Are there other facets of life that you let him bulldoze you on?


----------



## thefam (Sep 9, 2014)

Hi Annie! 

So sorry you are going through this. I know you probably feel like you're between a rock and a hard place. Have you laid it all out there for your hubby regarding your feelings of resentment and anger, your daughter's feelings and his broken promise is jepardizing the well-being of your marriage? Does he really see what's at stake here?

Maybe he's just thinking you will just eventually go along with it because you have no other choice. But he is not thinking about the state he is putting your marriage in by being selfish. do you think you can convey that to him?


----------



## AnnieAsh (Aug 22, 2012)

ET1SSJonota said:


> We're still not getting the whole story Annie. What did YOU say in response to "I promised but I want this."? Did you say "ok"? "No"? So you're telling me you're a liar?
> 
> The simple fact that he would make that statement strikes me as a smug control freak. He lied to get you to do what he wanted, and no that your obligation is fulfilled he doesn't intend to fulfill his side.
> 
> ...


I said "Are you serious right now?" Mouth agape, I swear. He said "Yeah it'll be fine. Stop worrying." 

When he tells me to stop worrying or stressing, that's it. I'm done. End of conversation. I gave him a kiss and said have a good night at work. 

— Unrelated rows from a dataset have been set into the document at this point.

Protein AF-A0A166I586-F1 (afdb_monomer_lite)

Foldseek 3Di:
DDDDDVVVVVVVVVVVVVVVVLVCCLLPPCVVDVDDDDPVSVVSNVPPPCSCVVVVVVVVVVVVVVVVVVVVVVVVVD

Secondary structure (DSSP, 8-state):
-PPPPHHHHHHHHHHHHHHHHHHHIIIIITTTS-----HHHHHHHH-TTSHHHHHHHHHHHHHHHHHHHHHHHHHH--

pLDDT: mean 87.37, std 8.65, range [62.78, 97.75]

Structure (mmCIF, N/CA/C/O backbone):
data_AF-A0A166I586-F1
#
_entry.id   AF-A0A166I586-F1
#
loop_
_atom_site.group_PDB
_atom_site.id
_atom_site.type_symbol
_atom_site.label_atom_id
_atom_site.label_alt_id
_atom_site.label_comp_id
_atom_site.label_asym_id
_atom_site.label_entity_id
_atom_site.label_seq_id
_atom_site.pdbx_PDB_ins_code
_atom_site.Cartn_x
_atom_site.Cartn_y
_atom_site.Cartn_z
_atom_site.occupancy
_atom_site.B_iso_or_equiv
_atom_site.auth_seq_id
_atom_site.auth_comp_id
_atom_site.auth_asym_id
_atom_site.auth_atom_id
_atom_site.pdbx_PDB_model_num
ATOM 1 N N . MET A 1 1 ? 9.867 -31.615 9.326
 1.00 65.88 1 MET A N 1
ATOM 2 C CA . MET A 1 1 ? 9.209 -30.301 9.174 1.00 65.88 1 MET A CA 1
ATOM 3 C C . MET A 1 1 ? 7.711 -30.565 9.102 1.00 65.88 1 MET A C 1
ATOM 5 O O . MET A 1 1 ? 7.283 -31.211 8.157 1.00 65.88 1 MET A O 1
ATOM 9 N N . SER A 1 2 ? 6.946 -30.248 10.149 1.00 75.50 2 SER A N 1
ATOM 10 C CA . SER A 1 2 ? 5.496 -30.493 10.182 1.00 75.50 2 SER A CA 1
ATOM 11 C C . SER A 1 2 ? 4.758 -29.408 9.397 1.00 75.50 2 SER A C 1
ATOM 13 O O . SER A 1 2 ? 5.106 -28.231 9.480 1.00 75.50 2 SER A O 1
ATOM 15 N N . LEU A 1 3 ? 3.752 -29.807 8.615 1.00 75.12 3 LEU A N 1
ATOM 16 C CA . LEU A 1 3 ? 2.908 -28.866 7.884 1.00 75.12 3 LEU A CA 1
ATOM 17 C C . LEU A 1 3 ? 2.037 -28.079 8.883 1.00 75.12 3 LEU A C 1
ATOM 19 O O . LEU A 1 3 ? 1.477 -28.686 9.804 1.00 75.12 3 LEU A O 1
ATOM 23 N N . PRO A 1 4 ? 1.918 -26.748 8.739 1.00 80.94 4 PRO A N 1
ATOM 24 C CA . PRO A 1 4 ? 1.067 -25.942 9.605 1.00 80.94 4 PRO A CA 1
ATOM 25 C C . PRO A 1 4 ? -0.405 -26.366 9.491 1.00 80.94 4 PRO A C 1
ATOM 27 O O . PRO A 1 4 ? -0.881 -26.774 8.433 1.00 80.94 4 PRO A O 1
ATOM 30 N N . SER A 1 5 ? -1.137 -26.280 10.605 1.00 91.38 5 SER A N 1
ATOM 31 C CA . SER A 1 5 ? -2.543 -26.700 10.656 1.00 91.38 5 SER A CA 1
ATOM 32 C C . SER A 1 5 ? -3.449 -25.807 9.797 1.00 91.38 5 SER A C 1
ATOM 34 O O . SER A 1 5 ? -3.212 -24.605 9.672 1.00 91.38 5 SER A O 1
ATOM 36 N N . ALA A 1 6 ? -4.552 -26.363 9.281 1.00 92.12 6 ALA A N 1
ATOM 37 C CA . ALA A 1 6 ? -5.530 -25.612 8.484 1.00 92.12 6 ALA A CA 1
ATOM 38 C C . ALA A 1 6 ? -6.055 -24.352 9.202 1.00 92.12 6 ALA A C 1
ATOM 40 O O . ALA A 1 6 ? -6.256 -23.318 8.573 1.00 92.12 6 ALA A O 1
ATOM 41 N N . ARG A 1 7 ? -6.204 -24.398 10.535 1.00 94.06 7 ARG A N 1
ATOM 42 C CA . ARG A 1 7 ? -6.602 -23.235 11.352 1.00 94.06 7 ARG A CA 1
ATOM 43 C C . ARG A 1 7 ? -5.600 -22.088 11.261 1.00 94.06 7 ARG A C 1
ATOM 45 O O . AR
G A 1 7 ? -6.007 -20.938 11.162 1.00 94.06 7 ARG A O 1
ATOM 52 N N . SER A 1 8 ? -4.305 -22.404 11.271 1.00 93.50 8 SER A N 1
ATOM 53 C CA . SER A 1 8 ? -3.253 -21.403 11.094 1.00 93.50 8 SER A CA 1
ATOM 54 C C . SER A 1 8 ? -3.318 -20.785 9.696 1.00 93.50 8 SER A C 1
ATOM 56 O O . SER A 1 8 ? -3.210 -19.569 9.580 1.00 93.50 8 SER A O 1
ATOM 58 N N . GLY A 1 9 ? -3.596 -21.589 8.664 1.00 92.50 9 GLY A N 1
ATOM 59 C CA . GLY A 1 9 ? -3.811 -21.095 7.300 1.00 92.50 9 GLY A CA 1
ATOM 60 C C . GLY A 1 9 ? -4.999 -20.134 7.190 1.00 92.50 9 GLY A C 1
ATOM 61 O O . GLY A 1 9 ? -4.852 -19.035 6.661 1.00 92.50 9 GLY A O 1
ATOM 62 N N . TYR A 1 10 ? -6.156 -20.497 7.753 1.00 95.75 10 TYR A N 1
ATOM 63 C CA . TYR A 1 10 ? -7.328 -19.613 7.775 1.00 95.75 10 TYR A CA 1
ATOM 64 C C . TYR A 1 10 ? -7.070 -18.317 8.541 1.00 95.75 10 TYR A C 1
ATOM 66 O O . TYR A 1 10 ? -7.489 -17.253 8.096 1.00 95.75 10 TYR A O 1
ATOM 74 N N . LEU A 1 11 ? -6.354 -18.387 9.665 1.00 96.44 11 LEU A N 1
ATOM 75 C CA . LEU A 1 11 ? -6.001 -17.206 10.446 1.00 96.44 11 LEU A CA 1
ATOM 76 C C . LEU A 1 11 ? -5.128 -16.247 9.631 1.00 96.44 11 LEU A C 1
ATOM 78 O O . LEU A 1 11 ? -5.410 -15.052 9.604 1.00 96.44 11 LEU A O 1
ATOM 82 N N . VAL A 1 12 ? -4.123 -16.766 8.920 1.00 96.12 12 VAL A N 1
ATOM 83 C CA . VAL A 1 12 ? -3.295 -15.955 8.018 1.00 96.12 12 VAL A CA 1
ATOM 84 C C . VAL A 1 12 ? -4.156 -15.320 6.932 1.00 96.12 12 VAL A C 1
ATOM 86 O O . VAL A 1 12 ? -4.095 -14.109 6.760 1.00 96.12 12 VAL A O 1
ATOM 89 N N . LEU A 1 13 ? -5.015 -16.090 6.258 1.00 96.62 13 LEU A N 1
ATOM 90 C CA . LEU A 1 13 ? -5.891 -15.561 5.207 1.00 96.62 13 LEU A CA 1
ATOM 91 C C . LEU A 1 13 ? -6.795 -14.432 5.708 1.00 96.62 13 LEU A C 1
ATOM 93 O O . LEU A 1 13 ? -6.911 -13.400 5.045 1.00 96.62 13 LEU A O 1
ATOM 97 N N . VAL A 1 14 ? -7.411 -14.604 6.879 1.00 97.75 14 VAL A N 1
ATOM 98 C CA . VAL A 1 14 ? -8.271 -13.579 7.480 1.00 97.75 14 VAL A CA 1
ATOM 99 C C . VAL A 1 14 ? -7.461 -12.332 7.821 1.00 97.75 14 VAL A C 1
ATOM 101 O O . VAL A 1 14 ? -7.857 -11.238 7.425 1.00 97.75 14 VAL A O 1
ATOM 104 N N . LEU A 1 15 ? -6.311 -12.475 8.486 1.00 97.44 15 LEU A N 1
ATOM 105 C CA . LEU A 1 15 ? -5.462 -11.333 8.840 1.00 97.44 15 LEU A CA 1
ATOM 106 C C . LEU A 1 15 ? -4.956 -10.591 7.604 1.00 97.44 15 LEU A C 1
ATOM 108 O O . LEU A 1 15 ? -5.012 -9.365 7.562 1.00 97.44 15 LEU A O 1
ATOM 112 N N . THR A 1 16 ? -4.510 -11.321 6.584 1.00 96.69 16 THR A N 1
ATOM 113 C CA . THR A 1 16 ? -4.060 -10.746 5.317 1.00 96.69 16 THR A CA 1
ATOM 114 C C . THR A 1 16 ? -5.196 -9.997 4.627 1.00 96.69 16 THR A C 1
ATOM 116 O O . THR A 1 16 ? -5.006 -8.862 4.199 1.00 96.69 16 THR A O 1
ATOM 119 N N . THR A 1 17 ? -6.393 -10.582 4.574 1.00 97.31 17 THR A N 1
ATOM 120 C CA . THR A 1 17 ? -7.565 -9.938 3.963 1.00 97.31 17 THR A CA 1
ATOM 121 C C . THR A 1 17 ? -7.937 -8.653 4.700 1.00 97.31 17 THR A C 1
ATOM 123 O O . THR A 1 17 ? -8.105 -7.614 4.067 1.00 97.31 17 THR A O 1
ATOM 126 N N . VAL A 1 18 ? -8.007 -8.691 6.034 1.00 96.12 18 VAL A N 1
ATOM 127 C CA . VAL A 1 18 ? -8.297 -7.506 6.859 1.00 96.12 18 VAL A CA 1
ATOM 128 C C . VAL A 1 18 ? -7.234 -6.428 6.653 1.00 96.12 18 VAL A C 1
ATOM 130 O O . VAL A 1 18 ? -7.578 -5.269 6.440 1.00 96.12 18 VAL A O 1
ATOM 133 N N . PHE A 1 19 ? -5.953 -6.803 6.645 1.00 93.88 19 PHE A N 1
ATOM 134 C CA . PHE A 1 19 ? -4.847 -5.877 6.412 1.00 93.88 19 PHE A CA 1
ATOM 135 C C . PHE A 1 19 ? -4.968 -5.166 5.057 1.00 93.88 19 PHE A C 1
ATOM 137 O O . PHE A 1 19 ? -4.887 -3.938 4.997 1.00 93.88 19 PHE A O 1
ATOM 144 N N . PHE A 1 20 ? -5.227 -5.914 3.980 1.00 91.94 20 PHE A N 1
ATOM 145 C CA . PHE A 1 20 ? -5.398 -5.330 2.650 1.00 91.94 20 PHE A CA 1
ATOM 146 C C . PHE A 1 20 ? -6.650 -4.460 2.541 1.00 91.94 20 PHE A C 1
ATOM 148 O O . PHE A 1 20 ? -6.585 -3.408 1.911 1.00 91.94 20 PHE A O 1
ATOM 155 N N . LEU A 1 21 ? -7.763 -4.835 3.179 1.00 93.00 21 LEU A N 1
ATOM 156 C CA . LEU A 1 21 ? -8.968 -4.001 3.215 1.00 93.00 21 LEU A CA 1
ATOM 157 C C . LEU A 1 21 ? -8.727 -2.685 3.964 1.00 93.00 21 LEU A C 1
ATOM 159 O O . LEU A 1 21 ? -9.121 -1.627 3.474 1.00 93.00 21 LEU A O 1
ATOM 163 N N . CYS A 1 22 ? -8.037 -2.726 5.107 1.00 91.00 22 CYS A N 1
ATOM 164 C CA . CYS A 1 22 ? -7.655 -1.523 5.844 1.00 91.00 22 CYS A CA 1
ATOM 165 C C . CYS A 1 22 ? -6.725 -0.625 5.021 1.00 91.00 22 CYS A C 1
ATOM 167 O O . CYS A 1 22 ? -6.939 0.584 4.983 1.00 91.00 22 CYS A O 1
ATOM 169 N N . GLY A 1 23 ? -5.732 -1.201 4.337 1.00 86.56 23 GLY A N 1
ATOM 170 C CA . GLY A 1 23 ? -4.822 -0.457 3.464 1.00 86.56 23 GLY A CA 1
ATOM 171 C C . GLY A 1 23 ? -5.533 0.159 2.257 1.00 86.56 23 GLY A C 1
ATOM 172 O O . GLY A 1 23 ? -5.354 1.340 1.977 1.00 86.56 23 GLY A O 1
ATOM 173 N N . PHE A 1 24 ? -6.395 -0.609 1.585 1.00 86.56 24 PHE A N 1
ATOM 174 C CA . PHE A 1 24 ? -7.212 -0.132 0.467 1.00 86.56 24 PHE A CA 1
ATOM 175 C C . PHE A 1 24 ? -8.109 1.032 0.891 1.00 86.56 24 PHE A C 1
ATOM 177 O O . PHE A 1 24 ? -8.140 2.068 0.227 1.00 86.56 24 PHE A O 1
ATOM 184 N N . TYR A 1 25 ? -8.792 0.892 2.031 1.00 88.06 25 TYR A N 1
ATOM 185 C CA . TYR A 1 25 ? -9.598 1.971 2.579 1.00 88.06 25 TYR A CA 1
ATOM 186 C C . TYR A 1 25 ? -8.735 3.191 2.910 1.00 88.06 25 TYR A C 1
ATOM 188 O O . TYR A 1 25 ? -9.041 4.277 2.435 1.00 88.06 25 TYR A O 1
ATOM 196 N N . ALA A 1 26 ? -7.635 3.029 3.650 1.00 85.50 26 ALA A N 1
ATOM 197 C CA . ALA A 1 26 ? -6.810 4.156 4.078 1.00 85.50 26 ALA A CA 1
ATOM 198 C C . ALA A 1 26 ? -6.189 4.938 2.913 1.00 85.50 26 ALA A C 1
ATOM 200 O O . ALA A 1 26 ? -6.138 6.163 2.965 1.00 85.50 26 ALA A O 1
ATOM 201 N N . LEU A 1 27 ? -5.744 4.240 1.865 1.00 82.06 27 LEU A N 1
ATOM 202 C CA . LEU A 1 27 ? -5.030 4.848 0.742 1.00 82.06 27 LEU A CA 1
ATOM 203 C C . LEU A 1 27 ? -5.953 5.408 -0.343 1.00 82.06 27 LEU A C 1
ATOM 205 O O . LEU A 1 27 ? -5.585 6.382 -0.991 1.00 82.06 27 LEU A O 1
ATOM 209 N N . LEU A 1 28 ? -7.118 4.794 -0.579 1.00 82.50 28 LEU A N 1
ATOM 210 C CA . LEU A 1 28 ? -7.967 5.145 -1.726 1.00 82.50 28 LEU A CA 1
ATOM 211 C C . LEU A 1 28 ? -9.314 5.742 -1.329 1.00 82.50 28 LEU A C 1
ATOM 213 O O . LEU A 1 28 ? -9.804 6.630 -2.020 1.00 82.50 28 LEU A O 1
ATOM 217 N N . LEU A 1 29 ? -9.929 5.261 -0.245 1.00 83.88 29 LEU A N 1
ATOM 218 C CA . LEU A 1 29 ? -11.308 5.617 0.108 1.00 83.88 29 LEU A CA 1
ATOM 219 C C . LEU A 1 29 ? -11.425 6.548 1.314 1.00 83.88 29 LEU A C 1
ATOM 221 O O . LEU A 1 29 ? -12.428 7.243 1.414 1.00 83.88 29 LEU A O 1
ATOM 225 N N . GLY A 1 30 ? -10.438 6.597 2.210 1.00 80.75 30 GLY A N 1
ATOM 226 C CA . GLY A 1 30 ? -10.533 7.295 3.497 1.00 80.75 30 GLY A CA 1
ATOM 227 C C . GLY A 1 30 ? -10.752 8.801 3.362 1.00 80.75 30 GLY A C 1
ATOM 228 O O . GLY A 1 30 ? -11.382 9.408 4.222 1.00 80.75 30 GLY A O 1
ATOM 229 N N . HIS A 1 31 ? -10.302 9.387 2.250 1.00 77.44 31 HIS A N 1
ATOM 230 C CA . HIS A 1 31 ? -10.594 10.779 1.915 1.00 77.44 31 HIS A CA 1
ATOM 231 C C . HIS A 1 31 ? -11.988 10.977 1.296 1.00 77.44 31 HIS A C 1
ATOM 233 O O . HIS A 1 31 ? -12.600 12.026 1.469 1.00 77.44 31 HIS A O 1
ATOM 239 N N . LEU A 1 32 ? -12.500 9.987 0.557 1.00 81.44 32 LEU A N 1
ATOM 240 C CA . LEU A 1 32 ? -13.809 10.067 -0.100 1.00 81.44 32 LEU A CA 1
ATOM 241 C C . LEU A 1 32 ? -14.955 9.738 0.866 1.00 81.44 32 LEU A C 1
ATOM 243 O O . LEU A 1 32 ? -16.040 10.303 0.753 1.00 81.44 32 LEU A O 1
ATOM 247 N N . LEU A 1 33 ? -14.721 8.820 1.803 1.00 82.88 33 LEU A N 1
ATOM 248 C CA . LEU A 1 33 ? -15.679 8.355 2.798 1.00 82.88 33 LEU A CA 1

We don't fight very often. He doesn't bullddoze so much as...spring stuff on me last minute, without warning. This detail, the union rep thing, a month long detail in Georgia...I was informed about them literally days in advance. Even the fact that he was taking a day to see an out of town friend. See your friend! I don't care but let me know! 

Hi Fam! Yeah he knows I'm stuck and even if I kick up a fuss, there's nothing I can do. I do NOT think he understands the depth of my feelings because I find it hard to communicate them. I hate crying in front of him and I can't talk about feeling abandoned without crying. 

I did text him last night and say I was disappointed he reneged but then he started calling and I clammed up. Rejected like 6 calls. :/


----------



## jld (Dec 1, 2013)

Talk to him, hon. Let him see your heart.


----------



## bbdad (Feb 11, 2013)

As a husband that has been and still struggles with being a workaholic, I can relate. You may feel that your husbands base salary provides for everything you need. However, he quite possibly feels like he is one step away from not being able to provide. That is possibly why he takes on extra duties and work.

I have good and bad times with my work. I am self employed. I always have the fear that the next contract won't come. It has yet to happen, but that fear is always there. It is just something that guys deal with that we feel that we have to provide financially for our families - especially when we are the sole income source.

You may never completely understand that, but it is possibly one reason why he is doing that.

My wife told me she felt like a single mom.. That is when it hit and I started to cut back. However, I still get trapped at times where I am overloaded with work and just can't keep up. It is a total balancing act.


----------



## happy as a clam (Jan 5, 2014)

Annie,

Can you arrange childcare for the day of the field trip so you can attend with your daughter?

In my town, there are several "drop-in" daycare centers that have an excellent reputation. I never personally used them, but several friends did and spoke highly of them. The staff had excellent credentials (most were retired teachers and/or nurses). To be sure, their fees were higher than a "regular" daycare center, but my friends were extremely happy with their professionalism. And it's affordable as a once-in-awhile option.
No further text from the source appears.